New pension rules proposed by George Osborne could allow workers approaching retirement to drastically reduce their National Insurance and income tax bills.
Many employers already use a process known as 'salary sacrifice' to pay pension contributions directly to employees rather than deduct it from their salaries. This allows both the employer and employee to reduce National Insurance bills.
In the coming year, workers approaching retirement could be in line to invest much larger amounts via salary sacrifice, knowing they can access all of the money when they choose to take their pension.
On top of the National Insurance savings for employers and employees, there are also significant income tax savings to be made. Up to 25% of a pension pot can be taken as a tax free lump sum. From next year, the rest can be taken at a marginal rate of tax.

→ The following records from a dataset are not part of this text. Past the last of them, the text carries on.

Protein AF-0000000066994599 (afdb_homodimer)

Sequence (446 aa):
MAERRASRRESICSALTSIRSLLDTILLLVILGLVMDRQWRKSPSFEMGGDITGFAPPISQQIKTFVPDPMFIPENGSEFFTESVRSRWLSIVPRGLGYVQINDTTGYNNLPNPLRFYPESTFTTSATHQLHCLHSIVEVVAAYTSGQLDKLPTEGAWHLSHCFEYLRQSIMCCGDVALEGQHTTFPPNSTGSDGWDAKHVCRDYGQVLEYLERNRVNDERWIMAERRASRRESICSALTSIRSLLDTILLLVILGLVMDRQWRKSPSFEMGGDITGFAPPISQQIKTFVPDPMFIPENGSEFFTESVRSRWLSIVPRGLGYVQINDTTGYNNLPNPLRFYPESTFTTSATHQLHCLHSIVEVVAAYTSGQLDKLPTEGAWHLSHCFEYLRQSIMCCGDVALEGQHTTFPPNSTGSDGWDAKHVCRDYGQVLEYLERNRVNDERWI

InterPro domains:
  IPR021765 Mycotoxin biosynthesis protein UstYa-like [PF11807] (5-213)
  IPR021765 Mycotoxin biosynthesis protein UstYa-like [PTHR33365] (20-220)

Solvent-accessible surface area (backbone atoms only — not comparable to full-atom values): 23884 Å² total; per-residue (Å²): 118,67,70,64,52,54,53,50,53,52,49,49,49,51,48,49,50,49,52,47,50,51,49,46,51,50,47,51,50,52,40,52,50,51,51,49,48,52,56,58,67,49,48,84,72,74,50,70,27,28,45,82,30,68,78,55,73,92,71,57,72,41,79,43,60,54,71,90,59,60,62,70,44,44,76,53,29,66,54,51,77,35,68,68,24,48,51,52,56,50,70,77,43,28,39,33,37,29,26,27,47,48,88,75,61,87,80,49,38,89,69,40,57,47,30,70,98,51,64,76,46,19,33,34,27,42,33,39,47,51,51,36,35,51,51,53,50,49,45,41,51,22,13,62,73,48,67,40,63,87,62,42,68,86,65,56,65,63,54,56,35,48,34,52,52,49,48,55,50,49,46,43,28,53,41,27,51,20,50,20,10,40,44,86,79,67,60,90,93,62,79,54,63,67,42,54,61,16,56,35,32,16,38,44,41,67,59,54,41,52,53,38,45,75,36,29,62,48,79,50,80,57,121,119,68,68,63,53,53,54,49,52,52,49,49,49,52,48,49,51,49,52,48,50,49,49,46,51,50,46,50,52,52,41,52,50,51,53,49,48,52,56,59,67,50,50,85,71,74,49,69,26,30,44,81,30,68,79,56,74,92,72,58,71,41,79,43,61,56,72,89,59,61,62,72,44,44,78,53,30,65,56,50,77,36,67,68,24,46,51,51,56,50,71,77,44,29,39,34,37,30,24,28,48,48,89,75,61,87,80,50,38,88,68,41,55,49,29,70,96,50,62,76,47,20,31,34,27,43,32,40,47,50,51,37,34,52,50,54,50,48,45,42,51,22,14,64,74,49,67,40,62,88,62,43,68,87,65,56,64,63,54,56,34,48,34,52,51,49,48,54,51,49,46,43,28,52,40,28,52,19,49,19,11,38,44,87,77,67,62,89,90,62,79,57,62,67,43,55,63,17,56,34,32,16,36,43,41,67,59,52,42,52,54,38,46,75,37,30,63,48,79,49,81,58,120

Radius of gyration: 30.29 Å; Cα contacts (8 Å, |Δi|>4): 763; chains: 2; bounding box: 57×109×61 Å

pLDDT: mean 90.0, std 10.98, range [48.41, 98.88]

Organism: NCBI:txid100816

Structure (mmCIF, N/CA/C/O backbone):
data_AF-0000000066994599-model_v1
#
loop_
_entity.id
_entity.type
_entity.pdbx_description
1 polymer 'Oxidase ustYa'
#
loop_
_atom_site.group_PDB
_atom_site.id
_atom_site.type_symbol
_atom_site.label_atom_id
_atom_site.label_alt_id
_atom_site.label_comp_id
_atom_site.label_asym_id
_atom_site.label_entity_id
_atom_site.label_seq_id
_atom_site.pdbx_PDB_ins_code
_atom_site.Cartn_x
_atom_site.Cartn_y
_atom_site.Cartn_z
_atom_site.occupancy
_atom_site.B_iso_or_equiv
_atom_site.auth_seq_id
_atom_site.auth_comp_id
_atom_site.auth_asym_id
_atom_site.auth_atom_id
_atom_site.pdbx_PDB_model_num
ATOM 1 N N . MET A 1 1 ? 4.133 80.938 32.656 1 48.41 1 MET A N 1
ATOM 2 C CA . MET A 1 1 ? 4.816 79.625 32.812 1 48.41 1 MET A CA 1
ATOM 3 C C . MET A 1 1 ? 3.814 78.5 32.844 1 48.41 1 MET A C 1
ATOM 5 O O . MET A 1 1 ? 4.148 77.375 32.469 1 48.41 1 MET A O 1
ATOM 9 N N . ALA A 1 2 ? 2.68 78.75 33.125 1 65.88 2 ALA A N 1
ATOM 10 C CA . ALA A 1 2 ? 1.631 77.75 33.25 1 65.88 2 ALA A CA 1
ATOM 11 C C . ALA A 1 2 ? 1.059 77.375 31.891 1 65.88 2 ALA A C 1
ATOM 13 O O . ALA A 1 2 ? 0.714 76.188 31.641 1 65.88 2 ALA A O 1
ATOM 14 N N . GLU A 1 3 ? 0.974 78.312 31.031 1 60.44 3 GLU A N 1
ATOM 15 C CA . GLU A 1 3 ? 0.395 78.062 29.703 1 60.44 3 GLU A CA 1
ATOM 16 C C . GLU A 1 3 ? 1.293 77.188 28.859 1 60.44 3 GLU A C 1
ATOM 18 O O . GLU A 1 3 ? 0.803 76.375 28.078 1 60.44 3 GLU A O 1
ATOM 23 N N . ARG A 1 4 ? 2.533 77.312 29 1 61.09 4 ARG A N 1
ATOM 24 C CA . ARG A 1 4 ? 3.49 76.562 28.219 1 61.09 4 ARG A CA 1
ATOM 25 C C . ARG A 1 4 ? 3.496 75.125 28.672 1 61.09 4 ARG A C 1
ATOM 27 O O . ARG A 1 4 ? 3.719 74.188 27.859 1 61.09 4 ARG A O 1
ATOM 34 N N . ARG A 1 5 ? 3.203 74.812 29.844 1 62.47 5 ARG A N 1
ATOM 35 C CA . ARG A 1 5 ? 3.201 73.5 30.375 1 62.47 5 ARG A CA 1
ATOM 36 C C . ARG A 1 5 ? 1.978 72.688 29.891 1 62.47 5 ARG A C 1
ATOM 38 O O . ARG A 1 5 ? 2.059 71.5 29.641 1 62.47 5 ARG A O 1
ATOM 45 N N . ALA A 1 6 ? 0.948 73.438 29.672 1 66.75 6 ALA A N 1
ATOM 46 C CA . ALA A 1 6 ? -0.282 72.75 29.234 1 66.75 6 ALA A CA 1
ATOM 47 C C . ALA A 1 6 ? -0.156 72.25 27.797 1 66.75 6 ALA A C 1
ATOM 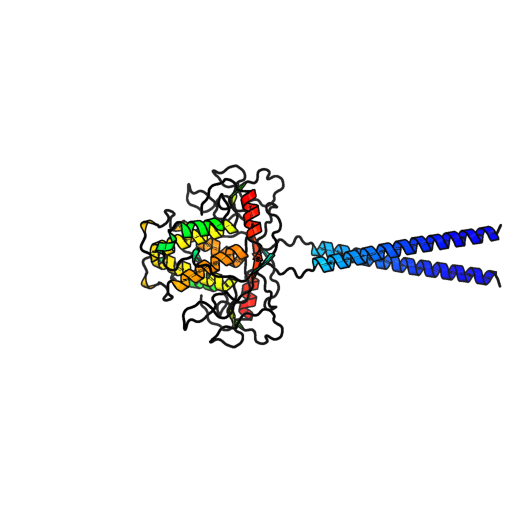49 O O . ALA A 1 6 ? -0.641 71.188 27.469 1 66.75 6 ALA A O 1
ATOM 50 N N . SER A 1 7 ? 0.647 73 27.078 1 66.31 7 SER A N 1
ATOM 51 C CA . SER A 1 7 ? 0.808 72.688 25.656 1 66.31 7 SER A CA 1
ATOM 52 C C . SER A 1 7 ? 1.727 71.5 25.469 1 66.31 7 SER A C 1
ATOM 54 O O . SER A 1 7 ? 1.48 70.625 24.609 1 66.31 7 SER A O 1
ATOM 56 N N . ARG A 1 8 ? 2.6 71.312 26.359 1 67.56 8 ARG A N 1
ATOM 57 C CA . ARG A 1 8 ? 3.555 70.25 26.25 1 67.56 8 ARG A CA 1
ATOM 58 C C . ARG A 1 8 ? 2.912 68.938 26.641 1 67.56 8 ARG A C 1
ATOM 60 O O . ARG A 1 8 ? 3.168 67.875 26.016 1 67.56 8 ARG A O 1
ATOM 67 N N . ARG A 1 9 ? 2.072 68.938 27.594 1 66.81 9 ARG A N 1
ATOM 68 C CA . ARG A 1 9 ? 1.374 67.75 28.047 1 66.81 9 ARG A CA 1
ATOM 69 C C . ARG A 1 9 ? 0.394 67.25 26.984 1 66.81 9 ARG A C 1
ATOM 71 O O . ARG A 1 9 ? 0.253 66.062 26.781 1 66.81 9 ARG A O 1
ATOM 78 N N . GLU A 1 10 ? -0.229 68.25 26.391 1 71.94 10 GLU A N 1
ATOM 79 C CA . GLU A 1 10 ? -1.165 67.938 25.328 1 71.94 10 GLU A CA 1
ATOM 80 C C . GLU A 1 10 ? -0.44 67.312 24.125 1 71.94 10 GLU A C 1
ATOM 82 O O . GLU A 1 10 ? -0.942 66.375 23.516 1 71.94 10 GLU A O 1
ATOM 87 N N . SER A 1 11 ? 0.792 67.812 23.922 1 73.94 11 SER A N 1
ATOM 88 C CA . SER A 1 11 ? 1.6 67.312 22.812 1 73.94 11 SER A CA 1
ATOM 89 C C . SER A 1 11 ? 2.121 65.875 23.141 1 73.94 11 SER A C 1
ATOM 91 O O . SER A 1 11 ? 2.121 65 22.266 1 73.94 11 SER A O 1
ATOM 93 N N . ILE A 1 12 ? 2.418 65.688 24.359 1 72.44 12 ILE A N 1
ATOM 94 C CA . ILE A 1 12 ? 2.92 64.375 24.781 1 72.44 12 ILE A CA 1
ATOM 95 C C . ILE A 1 12 ? 1.779 63.375 24.781 1 72.44 12 ILE A C 1
ATOM 97 O O . ILE A 1 12 ? 1.951 62.25 24.344 1 72.44 12 ILE A O 1
ATOM 101 N N . CYS A 1 13 ? 0.625 63.812 25.203 1 71.06 13 CYS A N 1
ATOM 102 C CA . CYS A 1 13 ? -0.541 62.938 25.203 1 71.06 13 CYS A CA 1
ATOM 103 C C . CYS A 1 13 ? -0.939 62.531 23.797 1 71.06 13 CYS A C 1
ATOM 105 O O . CYS A 1 13 ? -1.297 61.406 23.531 1 71.06 13 CYS A O 1
ATOM 107 N N . SER A 1 14 ? -0.851 63.594 22.906 1 74.69 14 SER A N 1
ATOM 108 C CA . SER A 1 14 ? -1.188 63.344 21.516 1 74.69 14 SER A CA 1
ATOM 109 C C . SER A 1 14 ? -0.182 62.375 20.875 1 74.69 14 SER A C 1
ATOM 111 O O . SER A 1 14 ? -0.562 61.469 20.125 1 74.69 14 SER A O 1
ATOM 113 N N . ALA A 1 15 ? 1.051 62.562 21.281 1 75.94 15 ALA A N 1
ATOM 114 C CA . ALA A 1 15 ? 2.104 61.688 20.781 1 75.94 15 ALA A CA 1
ATOM 115 C C . ALA A 1 15 ? 1.947 60.281 21.312 1 75.94 15 ALA A C 1
ATOM 117 O O . ALA A 1 15 ? 2.102 59.312 20.578 1 75.94 15 ALA A O 1
ATOM 118 N N . LEU A 1 16 ? 1.545 60.062 22.547 1 74.25 16 LEU A N 1
ATOM 119 C CA . LEU A 1 16 ? 1.365 58.781 23.172 1 74.25 16 LEU A CA 1
ATOM 120 C C . LEU A 1 16 ? 0.162 58.031 22.594 1 74.25 16 LEU A C 1
ATOM 122 O O . LEU A 1 16 ? 0.216 56.844 22.344 1 74.25 16 LEU A O 1
ATOM 126 N N . THR A 1 17 ? -0.787 58.844 22.344 1 78.19 17 THR A N 1
ATOM 127 C CA . THR A 1 17 ? -1.972 58.219 21.734 1 78.19 17 THR A CA 1
ATOM 128 C C . THR A 1 17 ? -1.683 57.781 20.297 1 78.19 17 THR A C 1
ATOM 130 O O . THR A 1 17 ? -2.164 56.75 19.859 1 78.19 17 THR A O 1
ATOM 133 N N . SER A 1 18 ? -0.825 58.625 19.656 1 80.06 18 SER A N 1
ATOM 134 C CA . SER A 1 18 ? -0.466 58.281 18.297 1 80.06 18 SER A CA 1
ATOM 135 C C . SER A 1 18 ? 0.393 57 18.266 1 80.06 18 SER A C 1
ATOM 137 O O . SER A 1 18 ? 0.202 56.156 17.406 1 80.06 18 SER A O 1
ATOM 139 N N . ILE A 1 19 ? 1.324 56.906 19.188 1 81.69 19 ILE A N 1
ATOM 140 C CA . ILE A 1 19 ? 2.205 55.719 19.266 1 81.69 19 ILE A CA 1
ATOM 141 C C . ILE A 1 19 ? 1.397 54.5 19.641 1 81.69 19 ILE A C 1
ATOM 143 O O . ILE A 1 19 ? 1.595 53.406 19.078 1 81.69 19 ILE A O 1
ATOM 147 N N . ARG A 1 20 ? 0.49 54.656 20.531 1 82.56 20 ARG A N 1
ATOM 148 C CA . ARG A 1 20 ? -0.355 53.562 20.953 1 82.56 20 ARG A CA 1
ATOM 149 C C . ARG A 1 20 ? -1.277 53.094 19.828 1 82.56 20 ARG A C 1
ATOM 151 O O . ARG A 1 20 ? -1.502 51.906 19.641 1 82.56 20 ARG A O 1
ATOM 158 N N . SER A 1 21 ? -1.809 54.094 19.109 1 84.12 21 SER A N 1
ATOM 159 C CA . SER A 1 21 ? -2.631 53.781 17.953 1 84.12 21 SER A CA 1
ATOM 160 C C . SER A 1 21 ? -1.827 53 16.906 1 84.12 21 SER A C 1
ATOM 162 O O . SER A 1 21 ? -2.33 52.062 16.297 1 84.12 21 SER A O 1
ATOM 164 N N . LEU A 1 22 ? -0.595 53.406 16.719 1 85.25 22 LEU A N 1
ATOM 165 C CA . LEU A 1 22 ? 0.288 52.719 15.797 1 85.25 22 LEU A CA 1
ATOM 166 C C . LEU A 1 22 ? 0.553 51.281 16.281 1 85.25 22 LEU A C 1
ATOM 168 O O . LEU A 1 22 ? 0.542 50.344 15.484 1 85.25 22 LEU A O 1
ATOM 172 N N . LEU A 1 23 ? 0.771 51.125 17.594 1 85.12 23 LEU A N 1
ATOM 173 C CA . LEU A 1 23 ? 1.016 49.812 18.172 1 85.12 23 LEU A CA 1
ATOM 174 C C . LEU A 1 23 ? -0.207 48.906 18.016 1 85.12 23 LEU A C 1
ATOM 176 O O . LEU A 1 23 ? -0.077 47.75 17.672 1 85.12 23 LEU A O 1
ATOM 180 N N . ASP A 1 24 ? -1.356 49.469 18.297 1 85.25 24 ASP A N 1
ATOM 181 C CA . ASP A 1 24 ? -2.598 48.719 18.156 1 85.25 24 ASP A CA 1
ATOM 182 C C . ASP A 1 24 ? -2.807 48.281 16.703 1 85.25 24 ASP A C 1
ATOM 184 O O . ASP A 1 24 ? -3.24 47.156 16.453 1 85.25 24 ASP A O 1
ATOM 188 N N . THR A 1 25 ? -2.463 49.219 15.773 1 85.38 25 THR A N 1
ATOM 189 C CA . THR A 1 25 ? -2.605 48.875 14.359 1 85.38 25 THR A CA 1
ATOM 190 C C . THR A 1 25 ? -1.638 47.75 13.969 1 85.38 25 THR A C 1
ATOM 192 O O . THR A 1 25 ? -2.002 46.844 13.219 1 85.38 25 THR A O 1
ATOM 195 N N . ILE A 1 26 ? -0.457 47.781 14.508 1 86.62 26 ILE A N 1
ATOM 196 C CA . ILE A 1 26 ? 0.545 46.75 14.227 1 86.62 26 ILE A CA 1
ATOM 197 C C . ILE A 1 26 ? 0.096 45.406 14.812 1 86.62 26 ILE A C 1
ATOM 199 O O . ILE A 1 26 ? 0.18 44.375 14.148 1 86.62 26 ILE A O 1
ATOM 203 N N . LEU A 1 27 ? -0.43 45.438 16.031 1 89.38 27 LEU A N 1
ATOM 204 C CA . LEU A 1 27 ? -0.894 44.219 16.672 1 89.38 27 LEU A CA 1
ATOM 205 C C . LEU A 1 27 ? -2.064 43.625 15.906 1 89.38 27 LEU A C 1
ATOM 207 O O . LEU A 1 27 ? -2.145 42.406 15.75 1 89.38 27 LEU A O 1
ATOM 211 N N . LEU A 1 28 ? -2.939 44.469 15.352 1 88.31 28 LEU A N 1
ATOM 212 C CA . LEU A 1 28 ? -4.07 44 14.562 1 88.31 28 LEU A CA 1
ATOM 213 C C . LEU A 1 28 ? -3.6 43.375 13.25 1 88.31 28 LEU A C 1
ATOM 215 O O . LEU A 1 28 ? -4.129 42.344 12.82 1 88.31 28 LEU A O 1
ATOM 219 N N . LEU A 1 29 ? -2.633 43.938 12.648 1 87.69 29 LEU A N 1
ATOM 220 C CA . LEU A 1 29 ? -2.086 43.406 11.414 1 87.69 29 LEU A CA 1
ATOM 221 C C . LEU A 1 29 ? -1.409 42.062 11.656 1 87.69 29 LEU A C 1
ATOM 223 O O . LEU A 1 29 ? -1.513 41.156 10.828 1 87.69 29 LEU A O 1
ATOM 227 N N . VAL A 1 30 ? -0.723 41.875 12.766 1 87 30 VAL A N 1
ATOM 228 C CA . VAL A 1 30 ? -0.095 40.625 13.133 1 87 30 VAL A CA 1
ATOM 229 C C . VAL A 1 30 ? -1.167 39.562 13.344 1 87 30 VAL A C 1
ATOM 231 O O . VAL A 1 30 ? -1.016 38.406 12.898 1 87 30 VAL A O 1
ATOM 234 N N . ILE A 1 31 ? -2.219 39.875 13.969 1 85.81 31 ILE A N 1
ATOM 235 C CA . ILE A 1 31 ? -3.318 38.938 14.203 1 85.81 31 ILE A CA 1
ATOM 236 C C . ILE A 1 31 ? -3.932 38.531 12.875 1 85.81 31 ILE A C 1
ATOM 238 O O . ILE A 1 31 ? -4.172 37.344 12.641 1 85.81 31 ILE A O 1
ATOM 242 N N . LEU A 1 32 ? -4.18 39.469 12 1 83.81 32 LEU A N 1
ATOM 243 C CA . LEU A 1 32 ? -4.734 39.156 10.688 1 83.81 32 LEU A CA 1
ATOM 244 C C . LEU A 1 32 ? -3.801 38.25 9.906 1 83.81 32 LEU A C 1
ATOM 246 O O . LEU A 1 32 ? -4.25 37.281 9.25 1 83.81 32 LEU A O 1
ATOM 250 N N . GLY A 1 33 ? -2.586 38.438 9.953 1 80.81 33 GLY A N 1
ATOM 251 C CA . GLY A 1 33 ? -1.602 37.594 9.305 1 80.81 33 GLY A CA 1
ATOM 252 C C . GLY A 1 33 ? -1.602 36.156 9.844 1 80.81 33 GLY A C 1
ATOM 253 O O . GLY A 1 33 ? -1.542 35.219 9.078 1 80.81 33 GLY A O 1
ATOM 254 N N . LEU A 1 34 ? -1.71 36.156 11.117 1 81.81 34 LEU A N 1
ATOM 255 C CA . LEU A 1 34 ? -1.716 34.844 11.742 1 81.81 34 LEU A CA 1
ATOM 256 C C . LEU A 1 34 ? -2.992 34.062 11.398 1 81.81 34 LEU A C 1
ATOM 258 O O . LEU A 1 34 ? -2.955 32.875 11.172 1 81.81 34 LEU A O 1
ATOM 262 N N . VAL A 1 35 ? -4.051 34.719 11.367 1 77.94 35 VAL A N 1
ATOM 263 C CA . VAL A 1 35 ? -5.32 34.094 11.008 1 77.94 35 VAL A CA 1
ATOM 264 C C . VAL A 1 35 ? -5.301 33.688 9.531 1 77.94 35 VAL A C 1
ATOM 266 O O . VAL A 1 35 ? -5.746 32.594 9.18 1 77.94 35 VAL A O 1
ATOM 269 N N . MET A 1 36 ? -4.809 34.438 8.711 1 72.94 36 MET A N 1
ATOM 270 C CA . MET A 1 36 ? -4.688 34.094 7.297 1 72.94 36 MET A CA 1
ATOM 271 C C . MET A 1 36 ? -3.754 32.906 7.094 1 72.94 36 MET A C 1
ATOM 273 O O . MET A 1 36 ? -4.035 32.031 6.281 1 72.94 36 MET A O 1
ATOM 277 N N . ASP A 1 37 ? -2.713 32.938 7.805 1 71.5 37 ASP A N 1
ATOM 278 C CA . ASP A 1 37 ? -1.773 31.812 7.742 1 71.5 37 ASP A CA 1
ATOM 279 C C . ASP A 1 37 ? -2.432 30.516 8.203 1 71.5 37 ASP A C 1
ATOM 281 O O . ASP A 1 37 ? -2.252 29.469 7.578 1 71.5 37 ASP A O 1
ATOM 285 N N . ARG A 1 38 ? -3.111 30.625 9.242 1 68.44 38 ARG A N 1
ATOM 286 C CA . ARG A 1 38 ? -3.84 29.469 9.75 1 68.44 38 ARG A CA 1
ATOM 287 C C . ARG A 1 38 ? -4.855 28.969 8.734 1 68.44 38 ARG A C 1
ATOM 289 O O . ARG A 1 38 ? -4.992 27.75 8.523 1 68.44 38 ARG A O 1
ATOM 296 N N . GLN A 1 39 ? -5.562 29.859 8.188 1 62.81 39 GLN A N 1
ATOM 297 C CA . GLN A 1 39 ? -6.578 29.5 7.203 1 62.81 39 GLN A CA 1
ATOM 298 C C . GLN A 1 39 ? -5.938 28.922 5.941 1 62.81 39 GLN A C 1
ATOM 300 O O . GLN A 1 39 ? -6.469 27.984 5.344 1 62.81 39 GLN A O 1
ATOM 305 N N . TRP A 1 40 ? -4.891 29.516 5.598 1 58.09 40 TRP A N 1
ATOM 306 C CA . TRP A 1 40 ? -4.18 29.031 4.418 1 58.09 40 TRP A CA 1
ATOM 307 C C . TRP A 1 40 ? -3.592 27.641 4.672 1 58.09 40 TRP A C 1
ATOM 309 O O . TRP A 1 40 ? -3.568 26.797 3.775 1 58.09 40 TRP A O 1
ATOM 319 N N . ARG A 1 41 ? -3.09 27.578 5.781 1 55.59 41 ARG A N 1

Stephen Berry, personal finance specialist at NFU Mutual, explained: "Pension contributions are a very tax-efficient way to pay someone, so long as the sums involved are within the annual and lifetime limits. The only problem, up until now, has been the strict rules on how and when you can access money in your pension pot.
"On the face of it, there will soon be an opportunity for people at or approaching the minimum pension age to increase their pension contributions and, in a few months or years, enjoy more of their hard-earned income.
"People approaching retirement may be ideally-placed to afford this commitment as many may have lower living costs, owning their homes outright and with children who are financially independent.
"For the generation at or approaching retirement age, there are some significant financial benefits to be had. Employers could reduce their National Insurance bills as well.
"It's likely that we'll see a lot more detail from the Treasury over coming weeks and months. This may mean only those in their final year of employment can make these savings rather than allowing people to repeat this process throughout their later working lives."